May 27, 2026

May 27, 2026

infra_api

EAGLE 3.1 Fixes the Drift That Breaks Speculative Decoding in Production

EAGLE 3.1 tackles attention drift in speculative decoding with two architectural fixes, delivering up to 2x longer acceptance length on long-context workloads. The update ships with training support via TorchSpec and native vLLM integration.

Speculative decoding works well in benchmarks and breaks in production. Different chat templates, long-context inputs, out-of-distribution system prompts: each one chips away at acceptance length. The EAGLE team traced the root cause and shipped a fix.

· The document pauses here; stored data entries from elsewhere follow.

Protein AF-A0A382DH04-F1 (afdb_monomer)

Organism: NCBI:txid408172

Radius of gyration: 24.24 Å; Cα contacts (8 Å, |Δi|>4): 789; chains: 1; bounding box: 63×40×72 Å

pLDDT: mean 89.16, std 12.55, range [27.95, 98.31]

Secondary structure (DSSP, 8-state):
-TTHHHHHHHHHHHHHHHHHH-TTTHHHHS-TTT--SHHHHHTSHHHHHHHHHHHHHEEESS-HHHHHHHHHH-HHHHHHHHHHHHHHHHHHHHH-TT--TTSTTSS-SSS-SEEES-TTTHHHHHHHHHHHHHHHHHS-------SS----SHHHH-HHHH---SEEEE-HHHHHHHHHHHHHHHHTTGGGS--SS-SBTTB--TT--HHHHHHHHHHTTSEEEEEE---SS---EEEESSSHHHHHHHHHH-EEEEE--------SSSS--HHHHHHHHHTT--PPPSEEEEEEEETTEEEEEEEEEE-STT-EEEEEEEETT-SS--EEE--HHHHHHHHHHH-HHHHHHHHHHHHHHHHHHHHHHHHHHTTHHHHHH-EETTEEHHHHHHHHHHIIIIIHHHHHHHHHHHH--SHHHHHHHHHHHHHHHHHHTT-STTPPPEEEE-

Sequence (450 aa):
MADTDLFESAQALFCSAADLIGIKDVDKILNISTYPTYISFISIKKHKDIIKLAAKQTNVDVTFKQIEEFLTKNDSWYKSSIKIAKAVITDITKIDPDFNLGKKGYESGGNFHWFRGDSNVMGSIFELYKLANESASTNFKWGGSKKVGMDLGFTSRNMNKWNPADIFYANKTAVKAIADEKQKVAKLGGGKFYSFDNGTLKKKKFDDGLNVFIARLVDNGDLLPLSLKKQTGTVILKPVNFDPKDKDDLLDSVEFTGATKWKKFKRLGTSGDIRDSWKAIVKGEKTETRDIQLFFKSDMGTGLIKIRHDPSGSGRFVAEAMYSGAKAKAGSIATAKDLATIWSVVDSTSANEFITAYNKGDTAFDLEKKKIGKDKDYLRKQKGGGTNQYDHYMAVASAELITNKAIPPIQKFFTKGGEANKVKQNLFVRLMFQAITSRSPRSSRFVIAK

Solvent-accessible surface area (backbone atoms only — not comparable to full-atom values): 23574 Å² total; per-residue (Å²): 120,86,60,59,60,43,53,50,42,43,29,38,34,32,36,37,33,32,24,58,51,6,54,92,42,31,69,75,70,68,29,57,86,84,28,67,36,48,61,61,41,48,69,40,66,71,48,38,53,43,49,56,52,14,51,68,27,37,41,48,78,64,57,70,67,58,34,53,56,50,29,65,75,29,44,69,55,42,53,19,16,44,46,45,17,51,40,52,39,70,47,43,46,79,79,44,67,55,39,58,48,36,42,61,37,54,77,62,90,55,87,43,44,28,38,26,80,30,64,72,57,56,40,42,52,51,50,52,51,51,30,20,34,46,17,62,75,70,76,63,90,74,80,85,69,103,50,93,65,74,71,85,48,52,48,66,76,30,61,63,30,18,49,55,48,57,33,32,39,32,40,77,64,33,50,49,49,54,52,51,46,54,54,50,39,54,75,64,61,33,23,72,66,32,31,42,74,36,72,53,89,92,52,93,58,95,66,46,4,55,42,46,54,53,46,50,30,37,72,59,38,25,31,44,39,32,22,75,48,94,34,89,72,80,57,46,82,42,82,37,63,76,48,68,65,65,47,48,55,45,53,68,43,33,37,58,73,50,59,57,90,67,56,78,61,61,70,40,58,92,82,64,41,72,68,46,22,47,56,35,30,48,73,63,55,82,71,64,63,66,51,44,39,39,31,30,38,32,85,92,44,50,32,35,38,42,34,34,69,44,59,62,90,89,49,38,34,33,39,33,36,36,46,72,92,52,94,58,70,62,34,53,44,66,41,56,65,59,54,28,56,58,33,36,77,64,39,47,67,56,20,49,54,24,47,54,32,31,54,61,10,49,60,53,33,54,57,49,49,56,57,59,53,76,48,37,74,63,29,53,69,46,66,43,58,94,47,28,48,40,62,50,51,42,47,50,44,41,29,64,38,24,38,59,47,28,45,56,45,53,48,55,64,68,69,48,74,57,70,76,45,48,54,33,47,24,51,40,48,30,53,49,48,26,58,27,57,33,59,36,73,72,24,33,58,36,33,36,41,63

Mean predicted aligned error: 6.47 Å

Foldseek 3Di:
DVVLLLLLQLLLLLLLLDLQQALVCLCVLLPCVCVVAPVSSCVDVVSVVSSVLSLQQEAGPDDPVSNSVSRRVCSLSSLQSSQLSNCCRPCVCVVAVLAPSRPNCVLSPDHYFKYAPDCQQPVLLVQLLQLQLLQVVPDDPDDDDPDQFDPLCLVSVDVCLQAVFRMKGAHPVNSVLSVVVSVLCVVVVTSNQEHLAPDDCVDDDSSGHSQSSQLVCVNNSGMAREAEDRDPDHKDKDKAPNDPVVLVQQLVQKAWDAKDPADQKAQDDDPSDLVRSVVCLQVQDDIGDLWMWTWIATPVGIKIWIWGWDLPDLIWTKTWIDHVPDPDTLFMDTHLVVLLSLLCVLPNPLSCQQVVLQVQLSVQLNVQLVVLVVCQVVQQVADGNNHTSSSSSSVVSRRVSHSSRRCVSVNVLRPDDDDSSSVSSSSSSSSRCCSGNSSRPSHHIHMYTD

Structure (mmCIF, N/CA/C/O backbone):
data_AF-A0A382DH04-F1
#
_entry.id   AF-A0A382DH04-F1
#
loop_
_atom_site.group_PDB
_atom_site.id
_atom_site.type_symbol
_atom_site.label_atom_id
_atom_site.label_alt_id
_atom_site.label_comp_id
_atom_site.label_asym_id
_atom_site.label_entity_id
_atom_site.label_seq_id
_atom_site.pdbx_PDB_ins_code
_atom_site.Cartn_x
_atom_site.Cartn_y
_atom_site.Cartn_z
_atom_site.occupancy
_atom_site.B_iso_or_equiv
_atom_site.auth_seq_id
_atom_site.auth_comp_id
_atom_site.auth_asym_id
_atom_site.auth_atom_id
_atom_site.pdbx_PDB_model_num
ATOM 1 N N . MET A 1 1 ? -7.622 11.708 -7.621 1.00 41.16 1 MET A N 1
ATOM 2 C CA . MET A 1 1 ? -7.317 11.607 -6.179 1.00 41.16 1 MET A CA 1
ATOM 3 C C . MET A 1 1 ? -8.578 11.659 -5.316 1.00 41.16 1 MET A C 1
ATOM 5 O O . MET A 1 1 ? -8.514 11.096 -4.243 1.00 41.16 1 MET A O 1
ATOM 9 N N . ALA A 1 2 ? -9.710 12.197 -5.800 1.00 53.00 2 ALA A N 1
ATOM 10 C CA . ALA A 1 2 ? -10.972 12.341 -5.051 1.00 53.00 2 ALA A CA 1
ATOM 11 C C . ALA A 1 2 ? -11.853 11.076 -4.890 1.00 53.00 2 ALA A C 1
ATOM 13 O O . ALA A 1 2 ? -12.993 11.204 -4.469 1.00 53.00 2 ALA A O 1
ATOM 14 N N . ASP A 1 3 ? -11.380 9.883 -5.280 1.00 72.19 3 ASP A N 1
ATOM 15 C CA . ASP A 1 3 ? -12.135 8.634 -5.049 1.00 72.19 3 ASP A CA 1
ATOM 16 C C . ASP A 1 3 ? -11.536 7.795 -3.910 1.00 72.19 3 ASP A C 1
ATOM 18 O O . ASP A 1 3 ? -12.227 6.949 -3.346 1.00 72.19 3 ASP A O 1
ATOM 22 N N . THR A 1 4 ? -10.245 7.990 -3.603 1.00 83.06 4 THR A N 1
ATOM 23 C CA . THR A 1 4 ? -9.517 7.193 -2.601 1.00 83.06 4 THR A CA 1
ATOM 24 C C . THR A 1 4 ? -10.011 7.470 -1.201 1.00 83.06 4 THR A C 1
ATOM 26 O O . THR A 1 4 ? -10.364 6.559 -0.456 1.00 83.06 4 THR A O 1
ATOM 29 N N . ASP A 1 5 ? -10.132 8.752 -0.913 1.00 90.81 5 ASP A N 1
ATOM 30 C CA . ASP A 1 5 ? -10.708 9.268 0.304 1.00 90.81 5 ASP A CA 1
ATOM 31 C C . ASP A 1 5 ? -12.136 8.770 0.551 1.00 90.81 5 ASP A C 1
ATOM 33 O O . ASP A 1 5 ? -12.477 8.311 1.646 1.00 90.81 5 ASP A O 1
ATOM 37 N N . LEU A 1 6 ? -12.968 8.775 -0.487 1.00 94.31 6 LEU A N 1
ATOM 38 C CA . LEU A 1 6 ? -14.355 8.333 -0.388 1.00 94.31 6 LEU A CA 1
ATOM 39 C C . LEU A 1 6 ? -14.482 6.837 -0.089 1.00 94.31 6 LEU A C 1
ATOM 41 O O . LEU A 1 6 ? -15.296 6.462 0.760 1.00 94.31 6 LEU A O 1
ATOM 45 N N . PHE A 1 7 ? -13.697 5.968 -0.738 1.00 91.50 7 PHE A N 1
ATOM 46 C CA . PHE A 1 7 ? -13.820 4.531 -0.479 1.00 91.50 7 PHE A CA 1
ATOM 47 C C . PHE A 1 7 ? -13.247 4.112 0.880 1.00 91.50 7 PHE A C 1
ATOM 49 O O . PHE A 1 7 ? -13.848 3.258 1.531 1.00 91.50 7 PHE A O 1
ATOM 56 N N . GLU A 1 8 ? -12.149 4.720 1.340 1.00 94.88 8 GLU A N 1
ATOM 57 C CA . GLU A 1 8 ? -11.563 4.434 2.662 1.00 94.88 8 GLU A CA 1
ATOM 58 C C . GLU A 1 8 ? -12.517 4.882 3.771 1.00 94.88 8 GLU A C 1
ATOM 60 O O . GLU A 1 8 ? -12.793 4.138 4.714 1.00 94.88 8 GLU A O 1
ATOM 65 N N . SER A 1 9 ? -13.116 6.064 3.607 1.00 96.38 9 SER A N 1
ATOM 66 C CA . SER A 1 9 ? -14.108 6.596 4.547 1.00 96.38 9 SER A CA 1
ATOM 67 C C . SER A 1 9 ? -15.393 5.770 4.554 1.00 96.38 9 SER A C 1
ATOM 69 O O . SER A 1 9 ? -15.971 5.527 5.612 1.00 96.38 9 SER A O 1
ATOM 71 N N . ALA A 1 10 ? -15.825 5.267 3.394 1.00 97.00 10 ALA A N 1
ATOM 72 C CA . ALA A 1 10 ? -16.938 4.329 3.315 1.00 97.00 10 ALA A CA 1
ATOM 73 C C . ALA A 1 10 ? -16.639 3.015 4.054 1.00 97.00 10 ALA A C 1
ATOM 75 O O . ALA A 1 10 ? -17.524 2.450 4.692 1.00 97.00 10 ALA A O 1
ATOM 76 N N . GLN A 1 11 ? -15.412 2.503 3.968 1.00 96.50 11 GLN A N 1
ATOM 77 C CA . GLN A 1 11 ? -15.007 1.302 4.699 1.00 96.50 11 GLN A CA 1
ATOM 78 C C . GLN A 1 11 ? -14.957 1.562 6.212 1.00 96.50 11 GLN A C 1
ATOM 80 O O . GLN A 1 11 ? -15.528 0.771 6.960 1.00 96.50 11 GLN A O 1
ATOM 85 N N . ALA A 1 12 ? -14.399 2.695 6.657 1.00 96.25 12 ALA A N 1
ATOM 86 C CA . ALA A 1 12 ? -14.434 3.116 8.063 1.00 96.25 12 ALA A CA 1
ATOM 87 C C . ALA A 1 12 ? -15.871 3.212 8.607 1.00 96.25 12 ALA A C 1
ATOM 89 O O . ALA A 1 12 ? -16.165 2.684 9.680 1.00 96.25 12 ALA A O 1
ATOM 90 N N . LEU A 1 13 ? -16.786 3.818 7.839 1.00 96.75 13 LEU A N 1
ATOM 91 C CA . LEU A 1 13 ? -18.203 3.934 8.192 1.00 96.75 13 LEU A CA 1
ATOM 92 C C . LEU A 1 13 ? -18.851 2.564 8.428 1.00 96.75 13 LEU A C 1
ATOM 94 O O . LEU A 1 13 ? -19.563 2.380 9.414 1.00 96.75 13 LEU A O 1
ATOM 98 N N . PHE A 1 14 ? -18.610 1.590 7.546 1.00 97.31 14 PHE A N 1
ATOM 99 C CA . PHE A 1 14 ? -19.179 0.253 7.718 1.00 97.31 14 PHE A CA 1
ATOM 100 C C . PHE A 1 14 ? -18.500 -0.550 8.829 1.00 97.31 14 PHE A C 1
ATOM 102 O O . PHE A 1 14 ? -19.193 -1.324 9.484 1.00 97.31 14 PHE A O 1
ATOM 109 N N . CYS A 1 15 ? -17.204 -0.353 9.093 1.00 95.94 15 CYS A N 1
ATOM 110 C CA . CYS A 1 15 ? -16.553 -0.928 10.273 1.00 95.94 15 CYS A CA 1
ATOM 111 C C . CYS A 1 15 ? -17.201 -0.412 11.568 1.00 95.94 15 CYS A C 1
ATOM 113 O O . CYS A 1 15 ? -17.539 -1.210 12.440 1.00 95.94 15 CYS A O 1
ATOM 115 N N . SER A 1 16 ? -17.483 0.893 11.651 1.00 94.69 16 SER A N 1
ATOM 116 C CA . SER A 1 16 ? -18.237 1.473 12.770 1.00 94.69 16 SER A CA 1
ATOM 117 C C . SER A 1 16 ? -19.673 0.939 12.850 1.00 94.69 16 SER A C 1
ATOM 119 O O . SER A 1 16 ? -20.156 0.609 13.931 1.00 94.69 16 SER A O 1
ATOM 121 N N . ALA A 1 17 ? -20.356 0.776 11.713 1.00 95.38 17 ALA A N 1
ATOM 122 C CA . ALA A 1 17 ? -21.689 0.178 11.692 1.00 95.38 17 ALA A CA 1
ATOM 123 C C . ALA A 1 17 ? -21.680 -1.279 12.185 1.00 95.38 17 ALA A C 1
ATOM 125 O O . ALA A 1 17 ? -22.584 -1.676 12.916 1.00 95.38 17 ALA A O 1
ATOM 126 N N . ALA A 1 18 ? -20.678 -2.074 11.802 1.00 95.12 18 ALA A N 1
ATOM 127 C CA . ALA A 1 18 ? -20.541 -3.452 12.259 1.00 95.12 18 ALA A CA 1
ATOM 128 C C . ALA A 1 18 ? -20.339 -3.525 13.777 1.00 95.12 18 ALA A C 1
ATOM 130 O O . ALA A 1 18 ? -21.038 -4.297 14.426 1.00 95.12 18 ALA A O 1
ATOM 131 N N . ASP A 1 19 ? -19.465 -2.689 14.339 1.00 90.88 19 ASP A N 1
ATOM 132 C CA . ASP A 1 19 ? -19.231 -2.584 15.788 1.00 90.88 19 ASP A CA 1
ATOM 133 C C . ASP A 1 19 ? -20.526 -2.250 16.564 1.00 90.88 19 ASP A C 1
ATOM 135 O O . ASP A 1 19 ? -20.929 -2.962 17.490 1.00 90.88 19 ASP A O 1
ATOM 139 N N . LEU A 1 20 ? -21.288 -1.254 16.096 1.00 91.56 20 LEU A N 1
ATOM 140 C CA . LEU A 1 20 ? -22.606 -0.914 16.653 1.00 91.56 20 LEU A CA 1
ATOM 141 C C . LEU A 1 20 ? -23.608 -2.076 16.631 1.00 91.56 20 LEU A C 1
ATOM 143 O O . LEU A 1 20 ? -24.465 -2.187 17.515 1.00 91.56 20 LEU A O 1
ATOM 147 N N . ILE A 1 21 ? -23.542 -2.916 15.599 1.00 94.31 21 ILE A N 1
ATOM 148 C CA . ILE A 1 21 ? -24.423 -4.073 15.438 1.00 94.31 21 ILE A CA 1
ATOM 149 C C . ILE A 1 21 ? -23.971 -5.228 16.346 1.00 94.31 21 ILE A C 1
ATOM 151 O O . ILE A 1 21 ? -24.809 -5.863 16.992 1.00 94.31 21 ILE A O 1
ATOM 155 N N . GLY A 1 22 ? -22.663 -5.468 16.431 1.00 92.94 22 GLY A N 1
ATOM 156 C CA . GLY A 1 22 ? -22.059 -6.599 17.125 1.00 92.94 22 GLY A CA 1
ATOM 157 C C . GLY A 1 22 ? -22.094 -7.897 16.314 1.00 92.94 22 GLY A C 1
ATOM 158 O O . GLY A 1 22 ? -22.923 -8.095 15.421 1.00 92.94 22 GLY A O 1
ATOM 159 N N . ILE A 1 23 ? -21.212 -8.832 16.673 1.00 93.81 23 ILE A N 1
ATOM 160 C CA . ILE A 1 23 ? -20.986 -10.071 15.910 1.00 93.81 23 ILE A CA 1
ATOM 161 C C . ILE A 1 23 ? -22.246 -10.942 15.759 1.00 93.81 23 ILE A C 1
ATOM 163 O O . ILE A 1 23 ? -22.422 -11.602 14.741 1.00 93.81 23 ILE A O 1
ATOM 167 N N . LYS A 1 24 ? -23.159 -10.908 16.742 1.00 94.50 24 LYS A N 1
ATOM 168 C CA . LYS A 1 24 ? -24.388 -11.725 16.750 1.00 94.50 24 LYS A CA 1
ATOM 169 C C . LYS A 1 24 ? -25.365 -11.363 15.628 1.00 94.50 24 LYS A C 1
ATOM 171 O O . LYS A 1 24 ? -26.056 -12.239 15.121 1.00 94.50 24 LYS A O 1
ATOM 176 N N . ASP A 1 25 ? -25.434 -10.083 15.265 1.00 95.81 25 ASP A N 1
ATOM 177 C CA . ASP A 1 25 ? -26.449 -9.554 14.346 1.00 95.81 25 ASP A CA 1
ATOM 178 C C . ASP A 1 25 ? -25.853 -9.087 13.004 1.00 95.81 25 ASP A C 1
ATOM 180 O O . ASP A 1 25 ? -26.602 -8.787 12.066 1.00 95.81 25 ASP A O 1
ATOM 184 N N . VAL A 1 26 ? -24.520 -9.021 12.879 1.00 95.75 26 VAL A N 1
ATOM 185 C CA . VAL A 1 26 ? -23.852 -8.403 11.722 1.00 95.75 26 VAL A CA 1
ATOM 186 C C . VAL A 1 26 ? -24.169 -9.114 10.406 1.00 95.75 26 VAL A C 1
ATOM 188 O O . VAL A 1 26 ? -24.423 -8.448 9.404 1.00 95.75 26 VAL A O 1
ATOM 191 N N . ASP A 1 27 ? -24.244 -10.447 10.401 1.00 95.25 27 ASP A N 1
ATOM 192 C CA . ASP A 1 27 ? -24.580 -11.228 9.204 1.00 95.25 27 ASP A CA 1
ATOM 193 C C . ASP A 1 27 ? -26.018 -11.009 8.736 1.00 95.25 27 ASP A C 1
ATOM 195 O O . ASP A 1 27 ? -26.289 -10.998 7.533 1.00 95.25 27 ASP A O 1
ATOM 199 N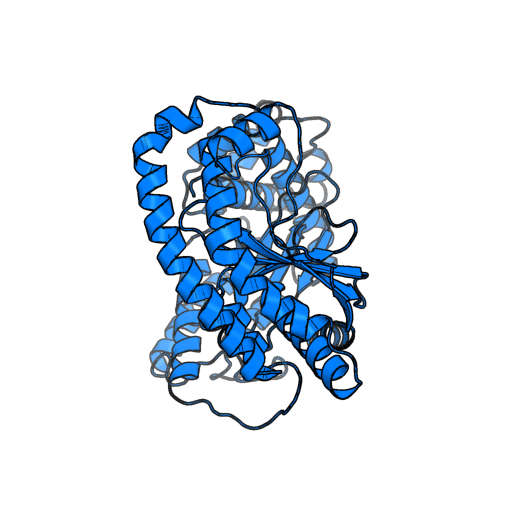 N . LYS A 1 28 ? -26.933 -10.808 9.688 1.00 95.81 28 LYS A N 1
ATOM 200 C CA . LYS A 1 28 ? -28.350 -10.567 9.422 1.00 95.81 28 LYS A CA 1
ATOM 201 C C . LYS A 1 28 ? -28.579 -9.164 8.871 1.00 95.81 28 LYS A C 1
ATOM 203 O O . LYS A 1 28 ? -29.365 -8.994 7.942 1.00 95.81 28 LYS A O 1
ATOM 208 N N . ILE A 1 29 ? -27.922 -8.164 9.459 1.00 96.94 29 ILE A N 1
ATOM 209 C CA . ILE A 1 29 ? -28.137 -6.757 9.113 1.00 96.94 29 ILE A CA 1
ATOM 210 C C . ILE A 1 29 ? -27.308 -6.368 7.887 1.00 96.94 29 ILE A C 1
ATOM 212 O O . ILE A 1 29 ? -27.867 -5.882 6.907 1.00 96.94 29 ILE A O 1
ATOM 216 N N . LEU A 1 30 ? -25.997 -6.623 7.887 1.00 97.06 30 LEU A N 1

The problem is called attention drift. As speculation depth increases, the drafter gradually shifts attention away from sink tokens and toward its own generated tokens. Two issues drive this. First, higher-layer hidden states dominate the fused input representation, making it increasingly imbalanced. Second, hidden-state magnitude grows across speculation steps because of an unnormalized residual path. The deeper you speculate, the less stable the drafter becomes.

EAGLE 3.1 fixes this with two architectural changes: FC normalization applied after each target hidden state and before the FC layer, and post-norm hidden states fed into the next decoding step. The design intent is precise. Post-norm makes the drafter behave more like recursively invoking itself across steps, rather than stacking extra layers onto the target model. That distinction matters for stability at depth.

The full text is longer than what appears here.